[Stored dataset items]
[Start of Attachment]
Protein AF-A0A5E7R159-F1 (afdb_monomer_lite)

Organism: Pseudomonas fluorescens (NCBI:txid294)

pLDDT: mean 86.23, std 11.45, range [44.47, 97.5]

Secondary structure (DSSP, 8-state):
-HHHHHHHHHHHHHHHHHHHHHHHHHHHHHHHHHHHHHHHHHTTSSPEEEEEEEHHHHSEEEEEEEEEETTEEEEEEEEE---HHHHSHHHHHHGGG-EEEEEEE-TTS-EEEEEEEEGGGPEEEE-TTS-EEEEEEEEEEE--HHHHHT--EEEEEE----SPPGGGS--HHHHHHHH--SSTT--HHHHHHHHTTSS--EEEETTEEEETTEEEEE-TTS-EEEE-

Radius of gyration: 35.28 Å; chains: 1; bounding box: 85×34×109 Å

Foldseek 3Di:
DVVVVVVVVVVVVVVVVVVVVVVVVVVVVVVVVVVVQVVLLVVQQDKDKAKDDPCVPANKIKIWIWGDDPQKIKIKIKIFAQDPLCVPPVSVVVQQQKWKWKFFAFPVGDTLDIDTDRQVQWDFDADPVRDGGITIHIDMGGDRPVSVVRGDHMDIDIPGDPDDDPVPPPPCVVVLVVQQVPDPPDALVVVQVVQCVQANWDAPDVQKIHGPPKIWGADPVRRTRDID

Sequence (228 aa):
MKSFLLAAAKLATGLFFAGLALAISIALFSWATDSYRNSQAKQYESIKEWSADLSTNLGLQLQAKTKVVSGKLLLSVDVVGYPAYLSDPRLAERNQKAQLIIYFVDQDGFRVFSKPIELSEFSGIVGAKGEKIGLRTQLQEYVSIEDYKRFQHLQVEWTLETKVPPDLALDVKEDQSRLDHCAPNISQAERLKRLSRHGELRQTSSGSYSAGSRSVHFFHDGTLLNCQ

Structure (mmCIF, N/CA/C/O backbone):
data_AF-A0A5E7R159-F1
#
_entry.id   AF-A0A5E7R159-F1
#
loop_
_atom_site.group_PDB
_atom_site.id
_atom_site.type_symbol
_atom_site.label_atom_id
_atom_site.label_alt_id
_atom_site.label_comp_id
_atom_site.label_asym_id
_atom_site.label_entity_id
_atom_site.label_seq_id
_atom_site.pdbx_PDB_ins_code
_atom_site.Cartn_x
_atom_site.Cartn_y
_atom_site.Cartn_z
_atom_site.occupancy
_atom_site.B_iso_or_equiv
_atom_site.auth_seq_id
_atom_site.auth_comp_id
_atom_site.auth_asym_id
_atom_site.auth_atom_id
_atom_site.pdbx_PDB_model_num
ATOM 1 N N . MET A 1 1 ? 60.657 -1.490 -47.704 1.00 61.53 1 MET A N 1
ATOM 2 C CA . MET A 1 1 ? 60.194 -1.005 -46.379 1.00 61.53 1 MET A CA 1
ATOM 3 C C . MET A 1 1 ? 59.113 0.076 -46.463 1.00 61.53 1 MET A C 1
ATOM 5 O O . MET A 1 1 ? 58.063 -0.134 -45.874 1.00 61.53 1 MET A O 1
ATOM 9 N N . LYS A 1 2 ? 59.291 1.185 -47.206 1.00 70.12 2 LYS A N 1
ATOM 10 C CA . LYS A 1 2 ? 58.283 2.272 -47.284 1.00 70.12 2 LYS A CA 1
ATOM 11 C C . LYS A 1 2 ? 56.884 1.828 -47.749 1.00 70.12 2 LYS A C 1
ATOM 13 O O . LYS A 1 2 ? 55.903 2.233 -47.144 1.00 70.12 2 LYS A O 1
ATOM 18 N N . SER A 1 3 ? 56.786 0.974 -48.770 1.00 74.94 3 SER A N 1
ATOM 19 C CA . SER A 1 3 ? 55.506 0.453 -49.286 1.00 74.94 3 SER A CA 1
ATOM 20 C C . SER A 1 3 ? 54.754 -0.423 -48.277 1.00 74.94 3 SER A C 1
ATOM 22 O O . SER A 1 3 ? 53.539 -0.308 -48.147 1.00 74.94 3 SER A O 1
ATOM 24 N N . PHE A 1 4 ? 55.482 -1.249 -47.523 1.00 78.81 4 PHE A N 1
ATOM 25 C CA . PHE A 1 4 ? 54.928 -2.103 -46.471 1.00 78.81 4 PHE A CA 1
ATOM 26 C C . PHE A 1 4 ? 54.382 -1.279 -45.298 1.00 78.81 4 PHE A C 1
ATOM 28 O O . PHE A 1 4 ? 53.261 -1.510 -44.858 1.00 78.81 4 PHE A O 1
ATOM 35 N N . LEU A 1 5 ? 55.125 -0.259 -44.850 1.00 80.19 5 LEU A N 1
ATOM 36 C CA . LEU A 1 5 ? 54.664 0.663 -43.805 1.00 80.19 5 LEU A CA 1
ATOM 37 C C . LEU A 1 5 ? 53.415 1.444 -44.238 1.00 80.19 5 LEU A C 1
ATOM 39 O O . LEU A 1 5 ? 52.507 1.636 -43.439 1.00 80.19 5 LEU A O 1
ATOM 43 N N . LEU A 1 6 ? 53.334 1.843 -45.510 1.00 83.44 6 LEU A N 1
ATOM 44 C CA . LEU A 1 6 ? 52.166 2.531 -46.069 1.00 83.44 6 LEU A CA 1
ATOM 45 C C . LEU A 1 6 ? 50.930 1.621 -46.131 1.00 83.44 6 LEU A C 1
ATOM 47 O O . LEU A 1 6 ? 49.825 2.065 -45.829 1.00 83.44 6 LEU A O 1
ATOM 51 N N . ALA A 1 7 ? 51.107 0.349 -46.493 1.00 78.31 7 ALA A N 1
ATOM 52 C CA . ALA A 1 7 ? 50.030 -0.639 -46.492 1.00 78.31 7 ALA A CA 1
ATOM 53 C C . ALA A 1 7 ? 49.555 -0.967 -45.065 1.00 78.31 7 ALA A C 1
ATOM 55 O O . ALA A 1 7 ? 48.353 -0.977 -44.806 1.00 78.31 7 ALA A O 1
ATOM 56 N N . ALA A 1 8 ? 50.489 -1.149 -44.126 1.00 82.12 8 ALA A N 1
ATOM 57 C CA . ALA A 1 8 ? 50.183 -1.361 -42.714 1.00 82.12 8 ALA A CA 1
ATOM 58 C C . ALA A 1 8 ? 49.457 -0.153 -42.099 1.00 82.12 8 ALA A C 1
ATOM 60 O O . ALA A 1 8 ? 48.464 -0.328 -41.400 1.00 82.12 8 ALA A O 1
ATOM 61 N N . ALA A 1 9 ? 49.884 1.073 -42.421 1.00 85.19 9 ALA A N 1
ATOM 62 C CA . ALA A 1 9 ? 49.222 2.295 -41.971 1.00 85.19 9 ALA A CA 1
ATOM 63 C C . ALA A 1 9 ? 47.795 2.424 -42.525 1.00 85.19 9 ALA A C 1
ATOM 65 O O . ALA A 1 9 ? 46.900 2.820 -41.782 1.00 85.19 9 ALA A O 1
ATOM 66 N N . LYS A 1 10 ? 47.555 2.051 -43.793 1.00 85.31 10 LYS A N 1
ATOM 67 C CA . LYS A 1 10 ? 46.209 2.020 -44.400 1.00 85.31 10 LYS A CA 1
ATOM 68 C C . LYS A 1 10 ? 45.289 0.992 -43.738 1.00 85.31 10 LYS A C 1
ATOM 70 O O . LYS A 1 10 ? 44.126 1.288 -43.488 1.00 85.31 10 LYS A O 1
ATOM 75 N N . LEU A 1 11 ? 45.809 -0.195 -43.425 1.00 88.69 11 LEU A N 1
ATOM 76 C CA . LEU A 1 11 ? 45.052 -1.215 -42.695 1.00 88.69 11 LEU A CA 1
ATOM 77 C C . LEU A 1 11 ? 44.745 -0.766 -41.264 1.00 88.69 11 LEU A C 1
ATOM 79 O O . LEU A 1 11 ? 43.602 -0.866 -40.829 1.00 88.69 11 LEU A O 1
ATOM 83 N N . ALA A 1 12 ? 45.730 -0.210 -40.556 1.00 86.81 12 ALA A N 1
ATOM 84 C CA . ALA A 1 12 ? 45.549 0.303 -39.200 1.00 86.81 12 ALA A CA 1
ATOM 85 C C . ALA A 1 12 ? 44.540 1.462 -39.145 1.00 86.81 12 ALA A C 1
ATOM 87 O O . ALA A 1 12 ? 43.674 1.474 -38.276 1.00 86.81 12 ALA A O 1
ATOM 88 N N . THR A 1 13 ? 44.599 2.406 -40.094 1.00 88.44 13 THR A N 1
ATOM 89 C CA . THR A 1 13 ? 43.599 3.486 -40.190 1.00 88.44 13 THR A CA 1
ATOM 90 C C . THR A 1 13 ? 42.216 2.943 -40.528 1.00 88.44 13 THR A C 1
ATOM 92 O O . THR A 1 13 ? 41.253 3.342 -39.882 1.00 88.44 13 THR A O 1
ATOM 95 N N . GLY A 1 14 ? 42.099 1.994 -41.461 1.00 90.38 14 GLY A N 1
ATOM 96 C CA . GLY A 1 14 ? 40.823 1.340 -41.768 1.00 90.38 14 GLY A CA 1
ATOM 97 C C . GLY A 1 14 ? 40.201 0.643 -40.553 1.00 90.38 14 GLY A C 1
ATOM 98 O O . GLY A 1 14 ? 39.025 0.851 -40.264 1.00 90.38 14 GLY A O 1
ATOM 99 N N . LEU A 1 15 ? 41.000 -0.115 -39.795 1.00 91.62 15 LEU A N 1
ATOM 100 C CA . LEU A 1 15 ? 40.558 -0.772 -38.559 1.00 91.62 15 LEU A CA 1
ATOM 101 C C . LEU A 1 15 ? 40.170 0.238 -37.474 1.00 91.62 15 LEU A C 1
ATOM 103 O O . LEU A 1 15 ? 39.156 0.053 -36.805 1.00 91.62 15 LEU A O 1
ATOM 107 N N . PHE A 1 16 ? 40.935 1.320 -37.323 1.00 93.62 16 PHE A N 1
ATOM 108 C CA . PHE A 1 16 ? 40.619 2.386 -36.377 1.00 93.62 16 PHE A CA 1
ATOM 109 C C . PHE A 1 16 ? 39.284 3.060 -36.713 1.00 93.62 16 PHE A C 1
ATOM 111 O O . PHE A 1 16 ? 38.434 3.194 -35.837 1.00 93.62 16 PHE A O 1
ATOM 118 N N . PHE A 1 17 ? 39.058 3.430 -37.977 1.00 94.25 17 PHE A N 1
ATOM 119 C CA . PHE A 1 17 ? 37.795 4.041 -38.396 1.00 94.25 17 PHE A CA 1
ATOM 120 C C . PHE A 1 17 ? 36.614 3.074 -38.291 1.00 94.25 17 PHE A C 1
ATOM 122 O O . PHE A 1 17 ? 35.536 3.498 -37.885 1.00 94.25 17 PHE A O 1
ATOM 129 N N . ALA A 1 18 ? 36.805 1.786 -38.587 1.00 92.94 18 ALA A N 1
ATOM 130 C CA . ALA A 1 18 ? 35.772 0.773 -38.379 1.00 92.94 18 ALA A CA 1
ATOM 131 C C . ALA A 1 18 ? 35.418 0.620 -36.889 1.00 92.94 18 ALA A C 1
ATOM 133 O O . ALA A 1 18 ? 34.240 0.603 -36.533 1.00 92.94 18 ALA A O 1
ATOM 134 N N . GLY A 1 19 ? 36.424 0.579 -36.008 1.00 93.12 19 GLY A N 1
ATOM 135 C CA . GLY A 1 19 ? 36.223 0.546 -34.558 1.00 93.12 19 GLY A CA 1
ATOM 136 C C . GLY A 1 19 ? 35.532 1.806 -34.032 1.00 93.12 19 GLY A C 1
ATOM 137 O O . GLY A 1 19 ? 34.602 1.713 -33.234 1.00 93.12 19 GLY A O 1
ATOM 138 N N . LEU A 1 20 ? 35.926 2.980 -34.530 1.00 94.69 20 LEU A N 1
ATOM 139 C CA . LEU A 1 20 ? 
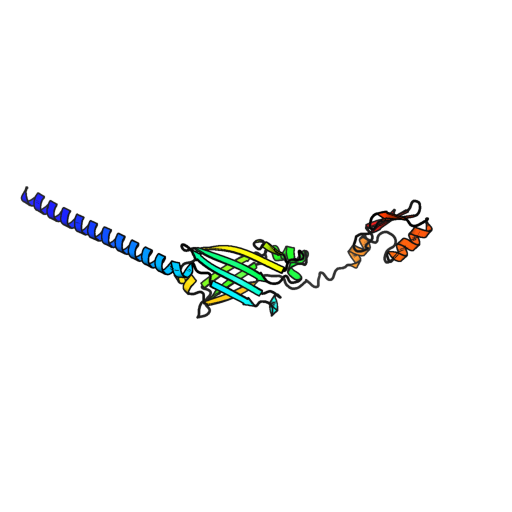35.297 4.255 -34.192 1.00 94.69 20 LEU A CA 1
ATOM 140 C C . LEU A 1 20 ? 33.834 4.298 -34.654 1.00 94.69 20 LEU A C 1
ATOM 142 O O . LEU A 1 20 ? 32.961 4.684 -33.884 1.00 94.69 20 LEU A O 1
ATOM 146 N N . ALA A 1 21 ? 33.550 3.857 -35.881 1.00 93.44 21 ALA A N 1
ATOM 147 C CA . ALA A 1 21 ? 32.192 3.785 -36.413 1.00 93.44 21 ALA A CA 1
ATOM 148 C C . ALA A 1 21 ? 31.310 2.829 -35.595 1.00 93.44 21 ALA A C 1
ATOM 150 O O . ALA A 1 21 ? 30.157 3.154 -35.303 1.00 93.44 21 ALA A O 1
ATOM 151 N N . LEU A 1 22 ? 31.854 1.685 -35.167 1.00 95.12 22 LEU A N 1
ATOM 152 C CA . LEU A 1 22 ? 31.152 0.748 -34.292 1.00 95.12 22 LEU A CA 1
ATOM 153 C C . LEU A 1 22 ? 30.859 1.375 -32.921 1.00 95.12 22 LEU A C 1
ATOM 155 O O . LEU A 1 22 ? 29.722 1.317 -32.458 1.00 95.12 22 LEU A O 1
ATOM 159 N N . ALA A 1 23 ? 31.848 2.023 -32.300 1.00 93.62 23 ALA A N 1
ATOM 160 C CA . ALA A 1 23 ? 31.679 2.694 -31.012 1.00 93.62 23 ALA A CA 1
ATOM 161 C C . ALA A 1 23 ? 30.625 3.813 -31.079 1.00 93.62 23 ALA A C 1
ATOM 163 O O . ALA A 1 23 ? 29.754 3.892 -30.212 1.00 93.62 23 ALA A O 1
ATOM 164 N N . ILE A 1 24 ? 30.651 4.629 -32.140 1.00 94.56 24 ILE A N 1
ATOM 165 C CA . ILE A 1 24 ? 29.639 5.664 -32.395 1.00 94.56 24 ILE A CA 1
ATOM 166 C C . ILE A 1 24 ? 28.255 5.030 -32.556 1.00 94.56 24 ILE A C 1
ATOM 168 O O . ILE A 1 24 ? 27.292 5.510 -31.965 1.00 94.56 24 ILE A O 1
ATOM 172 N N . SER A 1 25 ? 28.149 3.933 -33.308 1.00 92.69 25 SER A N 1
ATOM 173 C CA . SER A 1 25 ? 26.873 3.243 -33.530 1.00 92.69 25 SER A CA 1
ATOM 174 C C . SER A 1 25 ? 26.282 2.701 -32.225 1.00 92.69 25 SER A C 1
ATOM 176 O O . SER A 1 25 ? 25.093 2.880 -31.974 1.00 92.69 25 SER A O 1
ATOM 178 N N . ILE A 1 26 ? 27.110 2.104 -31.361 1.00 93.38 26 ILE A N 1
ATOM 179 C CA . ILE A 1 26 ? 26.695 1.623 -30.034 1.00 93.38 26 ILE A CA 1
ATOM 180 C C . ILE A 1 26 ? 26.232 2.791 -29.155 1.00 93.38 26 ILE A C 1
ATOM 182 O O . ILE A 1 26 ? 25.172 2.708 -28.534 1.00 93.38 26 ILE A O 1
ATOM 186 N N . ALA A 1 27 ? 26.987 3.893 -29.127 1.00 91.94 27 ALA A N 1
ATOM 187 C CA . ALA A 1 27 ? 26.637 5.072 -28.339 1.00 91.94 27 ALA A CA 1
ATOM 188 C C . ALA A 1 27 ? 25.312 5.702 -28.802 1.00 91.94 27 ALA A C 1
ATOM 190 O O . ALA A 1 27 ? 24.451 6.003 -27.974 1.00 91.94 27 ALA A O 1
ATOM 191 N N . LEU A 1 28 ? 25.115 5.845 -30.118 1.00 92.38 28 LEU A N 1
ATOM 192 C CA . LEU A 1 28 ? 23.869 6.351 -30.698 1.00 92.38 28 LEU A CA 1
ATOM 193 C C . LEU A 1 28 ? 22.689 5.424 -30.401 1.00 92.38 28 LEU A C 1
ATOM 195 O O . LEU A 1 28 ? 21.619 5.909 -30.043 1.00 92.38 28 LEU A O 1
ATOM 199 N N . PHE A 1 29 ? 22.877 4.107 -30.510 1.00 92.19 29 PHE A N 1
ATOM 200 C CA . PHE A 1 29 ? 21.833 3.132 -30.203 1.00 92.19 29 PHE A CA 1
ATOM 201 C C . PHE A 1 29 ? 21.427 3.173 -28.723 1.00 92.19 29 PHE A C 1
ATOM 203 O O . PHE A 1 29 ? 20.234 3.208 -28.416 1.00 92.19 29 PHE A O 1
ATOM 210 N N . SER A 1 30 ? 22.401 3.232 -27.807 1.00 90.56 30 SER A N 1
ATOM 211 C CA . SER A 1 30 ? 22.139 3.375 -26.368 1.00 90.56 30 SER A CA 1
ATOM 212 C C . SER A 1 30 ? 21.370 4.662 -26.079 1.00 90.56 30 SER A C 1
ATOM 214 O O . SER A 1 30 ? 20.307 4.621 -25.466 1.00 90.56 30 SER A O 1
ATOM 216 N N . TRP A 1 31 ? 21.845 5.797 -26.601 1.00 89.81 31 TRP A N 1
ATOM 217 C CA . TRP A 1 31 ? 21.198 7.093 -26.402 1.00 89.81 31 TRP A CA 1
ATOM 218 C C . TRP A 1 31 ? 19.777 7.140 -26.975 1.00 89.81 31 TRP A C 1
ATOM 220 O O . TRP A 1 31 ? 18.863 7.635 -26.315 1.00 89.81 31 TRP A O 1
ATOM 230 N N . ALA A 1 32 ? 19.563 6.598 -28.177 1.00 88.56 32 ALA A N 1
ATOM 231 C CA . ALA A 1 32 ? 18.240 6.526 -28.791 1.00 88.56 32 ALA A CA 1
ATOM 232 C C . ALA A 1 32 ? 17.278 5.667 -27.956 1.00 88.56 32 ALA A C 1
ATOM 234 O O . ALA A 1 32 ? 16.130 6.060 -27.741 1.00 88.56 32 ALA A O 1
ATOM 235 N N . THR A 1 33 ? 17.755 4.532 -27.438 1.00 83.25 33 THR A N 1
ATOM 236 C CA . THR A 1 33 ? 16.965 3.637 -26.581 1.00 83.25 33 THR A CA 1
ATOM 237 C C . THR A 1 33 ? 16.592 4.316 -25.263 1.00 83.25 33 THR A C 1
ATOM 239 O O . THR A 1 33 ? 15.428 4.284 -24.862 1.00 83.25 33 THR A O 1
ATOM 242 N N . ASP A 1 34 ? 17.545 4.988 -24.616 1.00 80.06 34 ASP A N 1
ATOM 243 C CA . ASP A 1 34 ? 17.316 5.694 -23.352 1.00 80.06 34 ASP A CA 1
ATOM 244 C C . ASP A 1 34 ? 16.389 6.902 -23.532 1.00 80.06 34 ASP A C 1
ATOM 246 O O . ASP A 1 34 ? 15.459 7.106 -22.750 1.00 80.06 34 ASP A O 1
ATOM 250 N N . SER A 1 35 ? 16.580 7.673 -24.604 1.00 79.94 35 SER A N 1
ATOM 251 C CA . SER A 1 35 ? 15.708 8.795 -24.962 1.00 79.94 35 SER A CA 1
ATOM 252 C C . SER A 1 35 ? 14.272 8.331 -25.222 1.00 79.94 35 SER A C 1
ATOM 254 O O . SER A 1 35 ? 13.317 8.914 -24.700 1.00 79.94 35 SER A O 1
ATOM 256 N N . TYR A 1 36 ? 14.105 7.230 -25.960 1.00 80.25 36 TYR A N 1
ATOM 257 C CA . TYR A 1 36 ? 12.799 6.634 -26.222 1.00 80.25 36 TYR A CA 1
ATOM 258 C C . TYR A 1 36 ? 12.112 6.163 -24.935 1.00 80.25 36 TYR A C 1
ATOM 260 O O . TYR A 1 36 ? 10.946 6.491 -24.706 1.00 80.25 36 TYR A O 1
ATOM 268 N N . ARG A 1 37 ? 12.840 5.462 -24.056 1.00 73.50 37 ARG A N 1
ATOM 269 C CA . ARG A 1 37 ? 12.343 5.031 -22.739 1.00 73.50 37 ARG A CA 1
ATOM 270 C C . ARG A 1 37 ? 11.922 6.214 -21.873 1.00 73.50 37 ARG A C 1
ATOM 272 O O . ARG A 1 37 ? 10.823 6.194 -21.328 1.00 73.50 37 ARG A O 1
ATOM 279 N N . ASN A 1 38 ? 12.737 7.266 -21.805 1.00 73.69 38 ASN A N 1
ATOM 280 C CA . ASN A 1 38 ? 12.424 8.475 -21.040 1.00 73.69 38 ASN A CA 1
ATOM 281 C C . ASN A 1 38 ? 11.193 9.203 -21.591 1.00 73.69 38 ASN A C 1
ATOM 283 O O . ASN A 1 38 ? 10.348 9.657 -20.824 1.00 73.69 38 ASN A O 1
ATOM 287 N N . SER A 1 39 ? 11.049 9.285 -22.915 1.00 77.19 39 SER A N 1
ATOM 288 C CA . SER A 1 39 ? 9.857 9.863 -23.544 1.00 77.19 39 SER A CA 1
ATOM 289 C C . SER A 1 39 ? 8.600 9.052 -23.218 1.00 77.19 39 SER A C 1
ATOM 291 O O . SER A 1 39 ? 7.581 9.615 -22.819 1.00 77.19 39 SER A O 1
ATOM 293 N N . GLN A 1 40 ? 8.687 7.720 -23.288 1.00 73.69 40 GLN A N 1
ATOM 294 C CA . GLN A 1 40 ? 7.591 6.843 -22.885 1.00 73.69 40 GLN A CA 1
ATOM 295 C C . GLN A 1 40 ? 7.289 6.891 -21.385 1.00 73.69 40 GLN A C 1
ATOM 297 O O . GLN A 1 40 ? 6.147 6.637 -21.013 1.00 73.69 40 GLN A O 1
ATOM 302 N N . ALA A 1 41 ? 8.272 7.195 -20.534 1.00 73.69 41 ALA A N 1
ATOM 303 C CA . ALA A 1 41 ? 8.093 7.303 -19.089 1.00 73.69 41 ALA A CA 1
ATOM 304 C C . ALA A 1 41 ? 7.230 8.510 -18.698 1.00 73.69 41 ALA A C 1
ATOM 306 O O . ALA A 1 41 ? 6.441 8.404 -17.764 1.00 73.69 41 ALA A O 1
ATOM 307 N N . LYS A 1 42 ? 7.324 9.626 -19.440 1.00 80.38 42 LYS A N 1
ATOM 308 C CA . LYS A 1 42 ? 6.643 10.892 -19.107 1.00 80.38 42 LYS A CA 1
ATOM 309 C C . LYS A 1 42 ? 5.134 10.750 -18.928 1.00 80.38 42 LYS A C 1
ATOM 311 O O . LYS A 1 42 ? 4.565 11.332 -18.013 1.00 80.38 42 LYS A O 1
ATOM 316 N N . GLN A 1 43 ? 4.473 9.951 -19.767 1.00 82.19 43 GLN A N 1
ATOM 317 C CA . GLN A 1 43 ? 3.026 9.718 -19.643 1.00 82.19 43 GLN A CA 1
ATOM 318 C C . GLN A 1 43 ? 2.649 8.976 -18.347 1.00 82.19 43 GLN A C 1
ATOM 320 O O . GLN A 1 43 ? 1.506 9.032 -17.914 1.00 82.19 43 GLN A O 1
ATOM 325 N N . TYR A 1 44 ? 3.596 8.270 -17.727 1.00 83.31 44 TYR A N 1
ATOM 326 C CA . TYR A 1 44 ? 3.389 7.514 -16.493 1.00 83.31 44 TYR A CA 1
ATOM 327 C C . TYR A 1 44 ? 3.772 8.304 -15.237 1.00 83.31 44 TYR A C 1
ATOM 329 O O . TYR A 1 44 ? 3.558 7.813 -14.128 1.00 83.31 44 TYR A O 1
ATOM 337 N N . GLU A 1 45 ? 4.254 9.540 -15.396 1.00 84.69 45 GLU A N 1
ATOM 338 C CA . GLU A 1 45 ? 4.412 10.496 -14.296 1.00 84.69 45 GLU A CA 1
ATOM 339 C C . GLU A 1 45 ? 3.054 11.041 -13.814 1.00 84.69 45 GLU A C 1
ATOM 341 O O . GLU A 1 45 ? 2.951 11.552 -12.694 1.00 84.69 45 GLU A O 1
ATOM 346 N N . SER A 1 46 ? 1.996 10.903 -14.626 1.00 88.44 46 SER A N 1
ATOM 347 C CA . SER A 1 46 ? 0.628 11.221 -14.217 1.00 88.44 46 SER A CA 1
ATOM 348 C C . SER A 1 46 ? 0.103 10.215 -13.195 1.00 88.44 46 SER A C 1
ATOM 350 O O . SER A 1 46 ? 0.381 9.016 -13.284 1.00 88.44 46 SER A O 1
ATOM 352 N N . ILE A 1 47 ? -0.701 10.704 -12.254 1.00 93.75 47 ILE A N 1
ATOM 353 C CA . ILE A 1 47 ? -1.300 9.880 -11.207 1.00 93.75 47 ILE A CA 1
[End of Attachment]
§ Work instruction
Only the lines from the top of the data through the line that contains "ATOM 9 N N ." should be quoted, exactly as they stand.

§ Solution to this problem
Protein AF-A0A5E7R159-F1 (afdb_monomer_lite)

Organism: Pseudomonas fluorescens (NCBI:txid294)

pLDDT: mean 86.23, std 11.45, range [44.47, 97.5]

Secondary structure (DSSP, 8-state):
-HHHHHHHHHHHHHHHHHHHHHHHHHHHHHHHHHHHHHHHHHTTSSPEEEEEEEHHHHSEEEEEEEEEETTEEEEEEEEE---HHHHSHHHHHHGGG-EEEEEEE-TTS-EEEEEEEEGGGPEEEE-TTS-EEEEEEEEEEE--HHHHHT--EEEEEE----SPPGGGS--HHHHHHHH--SSTT--HHHHHHHHTTSS--EEEETTEEEETTEEEEE-TTS-EEEE-

Radius of gyration: 35.28 Å; chains: 1; bounding box: 85×34×109 Å

Foldseek 3Di:
DVVVVVVVVVVVVVVVVVVVVVVVVVVVVVVVVVVVQVVLLVVQQDKDKAKDDPCVPANKIKIWIWGDDPQKIKIKIKIFAQDPLCVPPVSVVVQQQKWKWKFFAFPVGDTLDIDTDRQVQWDFDADPVRDGGITIHIDMGGDRPVSVVRGDHMDIDIPGDPDDDPVPPPPCVVVLVVQQVPDPPDALVVVQVVQCVQANWDAPDVQKIHGPPKIWGADPVRRTRDID

Sequence (228 aa):
MKSFLLAAAKLATGLFFAGLALAISIALFSWATDSYRNSQAKQYESIKEWSADLSTNLGLQLQAKTKVVSGKLLLSVDVVGYPAYLSDPRLAERNQKAQLIIYFVDQDGFRVFSKPIELSEFSGIVGAKGEKIGLRTQLQEYVSIEDYKRFQHLQVEWTLETKVPPDLALDVKEDQSRLDHCAPNISQAERLKRLSRHGELRQTSSGSYSAGSRSVHFFHDGTLLNCQ

Structure (mmCIF, N/CA/C/O backbone):
data_AF-A0A5E7R159-F1
#
_entry.id   AF-A0A5E7R159-F1
#
loop_
_atom_site.group_PDB
_atom_site.id
_atom_site.type_symbol
_atom_site.label_atom_id
_atom_site.label_alt_id
_atom_site.label_comp_id
_atom_site.label_asym_id
_atom_site.label_entity_id
_atom_site.label_seq_id
_atom_site.pdbx_PDB_ins_code
_atom_site.Cartn_x
_atom_site.Cartn_y
_atom_site.Cartn_z
_atom_site.occupancy
_atom_site.B_iso_or_equiv
_atom_site.auth_seq_id
_atom_site.auth_comp_id
_atom_site.auth_asym_id
_atom_site.auth_atom_id
_atom_site.pdbx_PDB_model_num
ATOM 1 N N . MET A 1 1 ? 60.657 -1.490 -47.704 1.00 61.53 1 MET A N 1
ATOM 2 C CA . MET A 1 1 ? 60.194 -1.005 -46.379 1.00 61.53 1 MET A CA 1
ATOM 3 C C . MET A 1 1 ? 59.113 0.076 -46.463 1.00 61.53 1 MET A C 1
ATOM 5 O O . MET A 1 1 ? 58.063 -0.134 -45.874 1.00 61.53 1 MET A O 1
ATOM 9 N N . LYS A 1 2 ? 59.291 1.185 -47.206 1.00 70.12 2 LYS A N 1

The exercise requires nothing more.